I'm considering importing sporting goods from South Africa. Value approx 5000 euro.

I don't know what import duty if any I'll have to pay upon their arrival. Would they be exempt under the GSP scheme? Thanks


----------



## ccraig (9 Jul 2008)

You can pm me, I have an office in SA


----------



## rabbit (9 Jul 2008)

blackedward said:


> I'm considering importing sporting goods from South Africa. Value approx 5000 euro.


 
Be careful they are not counterfeit goods.   Most brands of sports equipment seem to be made in low cost factories in the far east these days...are you sure the South African goods are legitimate and competive with your competition ?


----------



## blackedward (9 Jul 2008)

Appreciate the concern Rabbit. Its sports hardware manufactured in SA from an established manufacturer so shouldn't be an issue there. 
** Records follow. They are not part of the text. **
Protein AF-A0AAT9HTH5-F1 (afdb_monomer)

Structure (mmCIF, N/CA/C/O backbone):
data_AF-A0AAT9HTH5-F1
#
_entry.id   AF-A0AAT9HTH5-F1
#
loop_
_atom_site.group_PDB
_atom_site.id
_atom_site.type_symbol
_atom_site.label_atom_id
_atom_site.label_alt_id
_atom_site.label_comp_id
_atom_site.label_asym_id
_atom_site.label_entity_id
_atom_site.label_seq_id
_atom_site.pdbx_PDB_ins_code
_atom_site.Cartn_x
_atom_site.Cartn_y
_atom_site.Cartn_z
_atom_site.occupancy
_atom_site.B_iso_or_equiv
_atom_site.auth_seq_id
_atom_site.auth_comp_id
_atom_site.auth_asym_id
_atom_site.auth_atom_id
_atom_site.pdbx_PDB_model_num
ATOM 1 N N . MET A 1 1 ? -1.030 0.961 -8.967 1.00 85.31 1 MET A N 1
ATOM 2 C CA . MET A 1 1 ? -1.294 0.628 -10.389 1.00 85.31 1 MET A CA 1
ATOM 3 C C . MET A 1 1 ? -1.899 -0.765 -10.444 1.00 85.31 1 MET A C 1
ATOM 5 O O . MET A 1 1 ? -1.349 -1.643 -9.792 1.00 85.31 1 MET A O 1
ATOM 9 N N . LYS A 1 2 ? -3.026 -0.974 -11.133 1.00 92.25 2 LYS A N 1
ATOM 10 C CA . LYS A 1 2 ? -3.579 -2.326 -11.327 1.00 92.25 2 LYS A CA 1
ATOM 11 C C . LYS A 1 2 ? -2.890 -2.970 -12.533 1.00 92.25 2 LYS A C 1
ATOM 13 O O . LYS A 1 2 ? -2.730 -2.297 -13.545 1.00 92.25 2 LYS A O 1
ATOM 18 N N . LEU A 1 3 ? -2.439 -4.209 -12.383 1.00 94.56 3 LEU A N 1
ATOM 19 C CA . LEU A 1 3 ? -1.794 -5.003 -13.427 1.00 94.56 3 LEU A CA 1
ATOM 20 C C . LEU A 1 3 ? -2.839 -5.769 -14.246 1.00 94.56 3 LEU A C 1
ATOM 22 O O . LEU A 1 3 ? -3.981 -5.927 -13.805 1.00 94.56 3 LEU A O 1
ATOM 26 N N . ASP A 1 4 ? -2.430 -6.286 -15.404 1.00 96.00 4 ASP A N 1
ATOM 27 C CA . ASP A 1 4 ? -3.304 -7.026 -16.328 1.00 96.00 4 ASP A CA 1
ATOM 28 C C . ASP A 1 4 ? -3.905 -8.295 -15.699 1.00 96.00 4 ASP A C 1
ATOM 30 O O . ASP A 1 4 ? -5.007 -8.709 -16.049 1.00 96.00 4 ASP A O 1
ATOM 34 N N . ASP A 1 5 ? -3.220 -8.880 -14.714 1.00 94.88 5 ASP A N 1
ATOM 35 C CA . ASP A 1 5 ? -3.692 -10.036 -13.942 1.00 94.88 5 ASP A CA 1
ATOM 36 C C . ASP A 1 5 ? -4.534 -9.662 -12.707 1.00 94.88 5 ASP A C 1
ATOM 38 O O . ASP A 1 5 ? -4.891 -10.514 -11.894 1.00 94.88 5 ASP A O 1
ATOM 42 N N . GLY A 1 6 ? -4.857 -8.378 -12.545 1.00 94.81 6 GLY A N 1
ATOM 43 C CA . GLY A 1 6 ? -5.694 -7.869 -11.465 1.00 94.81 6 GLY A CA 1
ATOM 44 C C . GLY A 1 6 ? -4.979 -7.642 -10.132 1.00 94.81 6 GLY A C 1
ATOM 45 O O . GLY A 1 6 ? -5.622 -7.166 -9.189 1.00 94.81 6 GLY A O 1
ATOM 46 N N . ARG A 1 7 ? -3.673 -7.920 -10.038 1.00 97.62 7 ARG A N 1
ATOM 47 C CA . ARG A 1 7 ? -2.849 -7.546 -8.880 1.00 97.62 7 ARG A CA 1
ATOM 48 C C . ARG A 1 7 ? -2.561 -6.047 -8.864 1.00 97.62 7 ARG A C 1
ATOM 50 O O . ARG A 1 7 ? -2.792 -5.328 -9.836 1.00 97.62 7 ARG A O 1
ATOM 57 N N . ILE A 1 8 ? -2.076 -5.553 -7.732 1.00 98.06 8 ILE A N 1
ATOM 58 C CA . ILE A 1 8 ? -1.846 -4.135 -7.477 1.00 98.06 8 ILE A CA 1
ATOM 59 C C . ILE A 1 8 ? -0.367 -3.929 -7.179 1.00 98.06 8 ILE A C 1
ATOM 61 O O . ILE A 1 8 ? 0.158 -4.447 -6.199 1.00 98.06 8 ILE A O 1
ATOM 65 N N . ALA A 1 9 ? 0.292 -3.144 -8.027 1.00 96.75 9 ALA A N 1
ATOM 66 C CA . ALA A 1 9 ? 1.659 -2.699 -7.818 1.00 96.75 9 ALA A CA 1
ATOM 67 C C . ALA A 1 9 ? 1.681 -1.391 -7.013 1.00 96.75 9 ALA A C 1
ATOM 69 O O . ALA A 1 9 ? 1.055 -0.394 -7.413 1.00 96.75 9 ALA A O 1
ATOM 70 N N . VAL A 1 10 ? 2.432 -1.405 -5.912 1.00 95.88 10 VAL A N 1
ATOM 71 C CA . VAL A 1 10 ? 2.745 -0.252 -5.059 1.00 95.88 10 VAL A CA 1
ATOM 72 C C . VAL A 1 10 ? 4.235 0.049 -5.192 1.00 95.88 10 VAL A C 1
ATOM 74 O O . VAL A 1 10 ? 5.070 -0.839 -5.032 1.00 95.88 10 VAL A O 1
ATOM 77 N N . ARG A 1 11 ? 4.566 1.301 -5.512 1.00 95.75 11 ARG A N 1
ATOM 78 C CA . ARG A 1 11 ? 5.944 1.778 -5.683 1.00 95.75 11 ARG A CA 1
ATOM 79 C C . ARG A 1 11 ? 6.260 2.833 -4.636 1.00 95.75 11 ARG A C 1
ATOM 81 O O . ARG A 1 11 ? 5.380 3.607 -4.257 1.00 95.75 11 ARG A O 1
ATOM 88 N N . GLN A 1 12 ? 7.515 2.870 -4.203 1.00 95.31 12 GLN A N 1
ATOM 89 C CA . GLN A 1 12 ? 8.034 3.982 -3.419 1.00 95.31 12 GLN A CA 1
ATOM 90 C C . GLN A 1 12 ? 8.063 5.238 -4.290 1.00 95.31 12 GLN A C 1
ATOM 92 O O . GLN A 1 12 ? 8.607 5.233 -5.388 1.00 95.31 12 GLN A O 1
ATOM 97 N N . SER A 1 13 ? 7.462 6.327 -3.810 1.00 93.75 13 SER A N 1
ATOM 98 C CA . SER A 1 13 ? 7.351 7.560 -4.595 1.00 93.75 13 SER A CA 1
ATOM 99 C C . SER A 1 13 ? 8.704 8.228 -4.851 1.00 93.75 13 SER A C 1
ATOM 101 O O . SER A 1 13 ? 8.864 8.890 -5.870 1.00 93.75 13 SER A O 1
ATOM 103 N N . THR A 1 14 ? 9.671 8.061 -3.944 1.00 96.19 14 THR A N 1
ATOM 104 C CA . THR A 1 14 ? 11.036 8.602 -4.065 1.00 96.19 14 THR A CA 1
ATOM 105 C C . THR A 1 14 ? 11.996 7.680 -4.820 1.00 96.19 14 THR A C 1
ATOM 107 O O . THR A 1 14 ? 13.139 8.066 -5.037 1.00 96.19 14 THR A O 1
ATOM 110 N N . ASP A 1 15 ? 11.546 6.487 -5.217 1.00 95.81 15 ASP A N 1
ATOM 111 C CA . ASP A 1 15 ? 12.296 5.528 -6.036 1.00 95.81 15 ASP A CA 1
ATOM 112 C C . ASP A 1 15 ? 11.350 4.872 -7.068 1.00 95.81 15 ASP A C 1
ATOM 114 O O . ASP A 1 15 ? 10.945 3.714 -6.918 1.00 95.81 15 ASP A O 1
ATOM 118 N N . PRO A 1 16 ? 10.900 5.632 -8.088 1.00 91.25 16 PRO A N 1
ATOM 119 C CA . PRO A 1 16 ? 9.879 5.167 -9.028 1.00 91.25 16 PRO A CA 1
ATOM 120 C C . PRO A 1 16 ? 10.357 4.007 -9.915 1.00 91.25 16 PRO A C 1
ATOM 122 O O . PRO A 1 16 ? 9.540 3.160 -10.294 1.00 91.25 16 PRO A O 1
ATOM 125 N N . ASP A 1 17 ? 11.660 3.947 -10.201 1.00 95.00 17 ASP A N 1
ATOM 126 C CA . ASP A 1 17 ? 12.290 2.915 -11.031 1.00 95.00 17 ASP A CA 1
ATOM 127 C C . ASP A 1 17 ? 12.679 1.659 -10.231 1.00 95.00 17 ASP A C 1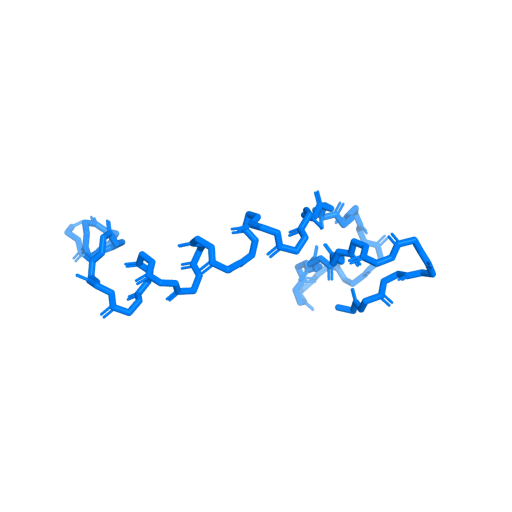
ATOM 129 O O . ASP A 1 17 ? 12.955 0.610 -10.818 1.00 95.00 17 ASP A O 1
ATOM 133 N N . GLY A 1 18 ? 12.643 1.733 -8.896 1.00 94.44 18 GLY A N 1
ATOM 134 C CA . GLY A 1 18 ? 12.893 0.618 -7.990 1.00 94.44 18 GLY A CA 1
ATOM 135 C C . GLY A 1 18 ? 11.869 -0.527 -8.074 1.00 94.44 18 GLY A C 1
ATOM 136 O O . GLY A 1 18 ? 10.933 -0.517 -8.883 1.00 94.44 18 GLY A O 1
ATOM 137 N N . PRO A 1 19 ? 12.016 -1.575 -7.249 1.00 95.75 19 PRO A N 1
ATOM 138 C CA . PRO A 1 19 ? 11.081 -2.694 -7.231 1.00 95.75 19 PRO A CA 1
ATOM 139 C C . PRO A 1 19 ? 9.689 -2.272 -6.734 1.00 95.75 19 PRO A C 1
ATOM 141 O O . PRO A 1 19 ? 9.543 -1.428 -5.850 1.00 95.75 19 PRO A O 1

My main concern is that I'll be hit with high duties upon the goods arriving here.


----------



## dinjoecurry (9 Jul 2008)

You can check the duty rate before you ship the goods if you have the commodity code The manufacturer in ZA probably would have it When you have the code ask revenue for the rate


----------



## rabbit (10 Jul 2008)

blackedward said:


> I'm considering importing sporting goods from South Africa. Value approx 5000 euro.
> 
> I don't know what import duty if any I'll have to pay upon their arrival. Would they be exempt under the GSP scheme? Thanks


 
There is import duty on sports goods from outside the EC  , as well as vat @ 21%.  I cannot remember the rate of import duty though - it was probably about 10 or 15%.  Be prepared for customs clearance charges as well, unless things have changed from years ago.    If the consignment is a one off or suspicious its not unknown for the customs to open the consignment - break open hardware.
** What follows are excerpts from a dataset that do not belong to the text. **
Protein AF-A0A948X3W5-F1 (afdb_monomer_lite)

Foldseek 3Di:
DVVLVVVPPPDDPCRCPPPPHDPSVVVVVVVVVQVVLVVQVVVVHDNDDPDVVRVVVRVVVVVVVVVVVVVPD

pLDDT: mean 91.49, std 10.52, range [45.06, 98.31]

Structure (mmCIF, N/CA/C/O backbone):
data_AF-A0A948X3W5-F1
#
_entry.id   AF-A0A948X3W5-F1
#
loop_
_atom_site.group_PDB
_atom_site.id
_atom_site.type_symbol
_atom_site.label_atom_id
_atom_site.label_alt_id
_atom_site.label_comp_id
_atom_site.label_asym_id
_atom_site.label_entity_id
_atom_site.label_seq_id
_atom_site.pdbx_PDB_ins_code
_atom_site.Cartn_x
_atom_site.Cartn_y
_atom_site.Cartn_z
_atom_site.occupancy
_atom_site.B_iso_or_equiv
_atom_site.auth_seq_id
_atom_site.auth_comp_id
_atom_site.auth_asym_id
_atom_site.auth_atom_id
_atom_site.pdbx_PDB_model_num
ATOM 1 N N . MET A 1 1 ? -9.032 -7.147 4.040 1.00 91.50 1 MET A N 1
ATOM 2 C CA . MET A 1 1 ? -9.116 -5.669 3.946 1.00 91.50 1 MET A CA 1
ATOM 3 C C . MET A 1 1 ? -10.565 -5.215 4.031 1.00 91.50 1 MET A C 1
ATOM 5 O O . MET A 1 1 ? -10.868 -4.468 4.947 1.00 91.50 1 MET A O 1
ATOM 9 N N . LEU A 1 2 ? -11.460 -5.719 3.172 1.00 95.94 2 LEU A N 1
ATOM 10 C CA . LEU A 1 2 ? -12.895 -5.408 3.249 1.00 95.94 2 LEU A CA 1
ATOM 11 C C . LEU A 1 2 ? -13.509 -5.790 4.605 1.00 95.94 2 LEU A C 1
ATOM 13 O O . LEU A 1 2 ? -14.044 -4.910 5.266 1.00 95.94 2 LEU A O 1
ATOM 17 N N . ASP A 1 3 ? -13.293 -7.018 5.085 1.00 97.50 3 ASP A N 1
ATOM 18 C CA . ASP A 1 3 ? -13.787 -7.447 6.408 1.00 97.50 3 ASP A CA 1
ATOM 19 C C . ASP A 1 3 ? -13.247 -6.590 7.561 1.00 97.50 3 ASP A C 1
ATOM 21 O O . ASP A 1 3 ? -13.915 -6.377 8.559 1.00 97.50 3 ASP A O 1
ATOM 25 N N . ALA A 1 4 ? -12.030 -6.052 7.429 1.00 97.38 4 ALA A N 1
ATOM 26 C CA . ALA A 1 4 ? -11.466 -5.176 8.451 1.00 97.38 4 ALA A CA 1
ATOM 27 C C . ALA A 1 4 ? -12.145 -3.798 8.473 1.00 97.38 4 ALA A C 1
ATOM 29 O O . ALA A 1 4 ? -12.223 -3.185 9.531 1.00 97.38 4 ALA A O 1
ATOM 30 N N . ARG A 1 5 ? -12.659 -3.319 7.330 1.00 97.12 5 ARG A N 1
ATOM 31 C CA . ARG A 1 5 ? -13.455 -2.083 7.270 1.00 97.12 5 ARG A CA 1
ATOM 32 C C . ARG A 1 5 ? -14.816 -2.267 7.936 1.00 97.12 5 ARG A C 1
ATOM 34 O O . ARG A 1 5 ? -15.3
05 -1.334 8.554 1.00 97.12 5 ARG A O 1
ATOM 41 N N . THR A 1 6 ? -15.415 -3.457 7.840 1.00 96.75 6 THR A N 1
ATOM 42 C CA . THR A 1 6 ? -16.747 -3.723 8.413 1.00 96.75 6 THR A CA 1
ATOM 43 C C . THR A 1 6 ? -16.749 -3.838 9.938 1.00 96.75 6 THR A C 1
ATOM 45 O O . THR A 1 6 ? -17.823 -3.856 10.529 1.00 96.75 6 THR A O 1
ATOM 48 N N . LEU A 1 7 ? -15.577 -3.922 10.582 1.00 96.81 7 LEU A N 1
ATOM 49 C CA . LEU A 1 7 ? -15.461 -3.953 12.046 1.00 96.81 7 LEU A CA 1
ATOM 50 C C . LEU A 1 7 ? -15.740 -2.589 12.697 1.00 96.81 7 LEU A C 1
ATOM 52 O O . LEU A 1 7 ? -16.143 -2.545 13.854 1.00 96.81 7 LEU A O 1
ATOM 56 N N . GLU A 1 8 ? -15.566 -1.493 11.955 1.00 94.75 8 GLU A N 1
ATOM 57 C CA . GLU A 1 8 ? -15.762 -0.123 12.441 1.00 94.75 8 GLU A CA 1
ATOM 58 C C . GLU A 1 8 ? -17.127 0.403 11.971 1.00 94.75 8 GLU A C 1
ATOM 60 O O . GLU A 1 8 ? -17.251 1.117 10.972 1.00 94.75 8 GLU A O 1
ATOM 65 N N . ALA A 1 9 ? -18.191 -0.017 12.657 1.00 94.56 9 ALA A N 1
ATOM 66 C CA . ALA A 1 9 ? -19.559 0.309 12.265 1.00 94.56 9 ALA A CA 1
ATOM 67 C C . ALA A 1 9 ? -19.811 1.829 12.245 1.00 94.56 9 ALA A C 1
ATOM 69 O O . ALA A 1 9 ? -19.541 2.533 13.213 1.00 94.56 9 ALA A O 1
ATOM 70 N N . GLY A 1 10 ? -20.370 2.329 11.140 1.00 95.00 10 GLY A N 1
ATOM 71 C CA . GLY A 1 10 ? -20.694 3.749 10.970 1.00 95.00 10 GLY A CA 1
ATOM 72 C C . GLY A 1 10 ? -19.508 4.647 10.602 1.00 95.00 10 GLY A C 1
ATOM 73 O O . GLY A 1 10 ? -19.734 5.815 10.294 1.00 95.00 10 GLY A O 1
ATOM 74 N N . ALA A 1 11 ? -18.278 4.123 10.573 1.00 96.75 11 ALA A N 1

As an aside, do you reckon you will be able to sell the goods ?


----------



## blackedward (10 Jul 2008)

From this:

[broken link removed]

it appears that there's no duty to be paid on sports goods from ZA. I assume VAT at 21% still applies. I think I can reclaim VAT paid at some point though? Finding it hard to find info on the web thats easily understandable on this.

Yeah quite confident I should be able to sell the goods. Good product at a good price relative to the Irish market. Small order to start with anyway so we'll see how it goes


----------



## Jasper91 (15 Jul 2008)

Check out below for duty rate

[broken link removed]

Sports goods covers an awful lot and is to vague a description for customs. Is it clothing/Footwear/or equipment  like tennis rackets/golf clubs. What are they made of?  if  ZA has a derrugation from the standard rate of duty for these goods then most likely you will need a  GSP/Form A  and a Cert of Origin to avail of the reduced rate of duty and don't forget  if the goods are sent on a charges collect basis a portion of the cost of the carraige is included in the calculation of the amount on which you pay VAT on Duty. You also pay VAT on Duty.


----------



## hotelieur (18 Jul 2008)

try http://www.revenue.ie it tells somethings about importing goods outside of EU with contact number for any enquiries.


----------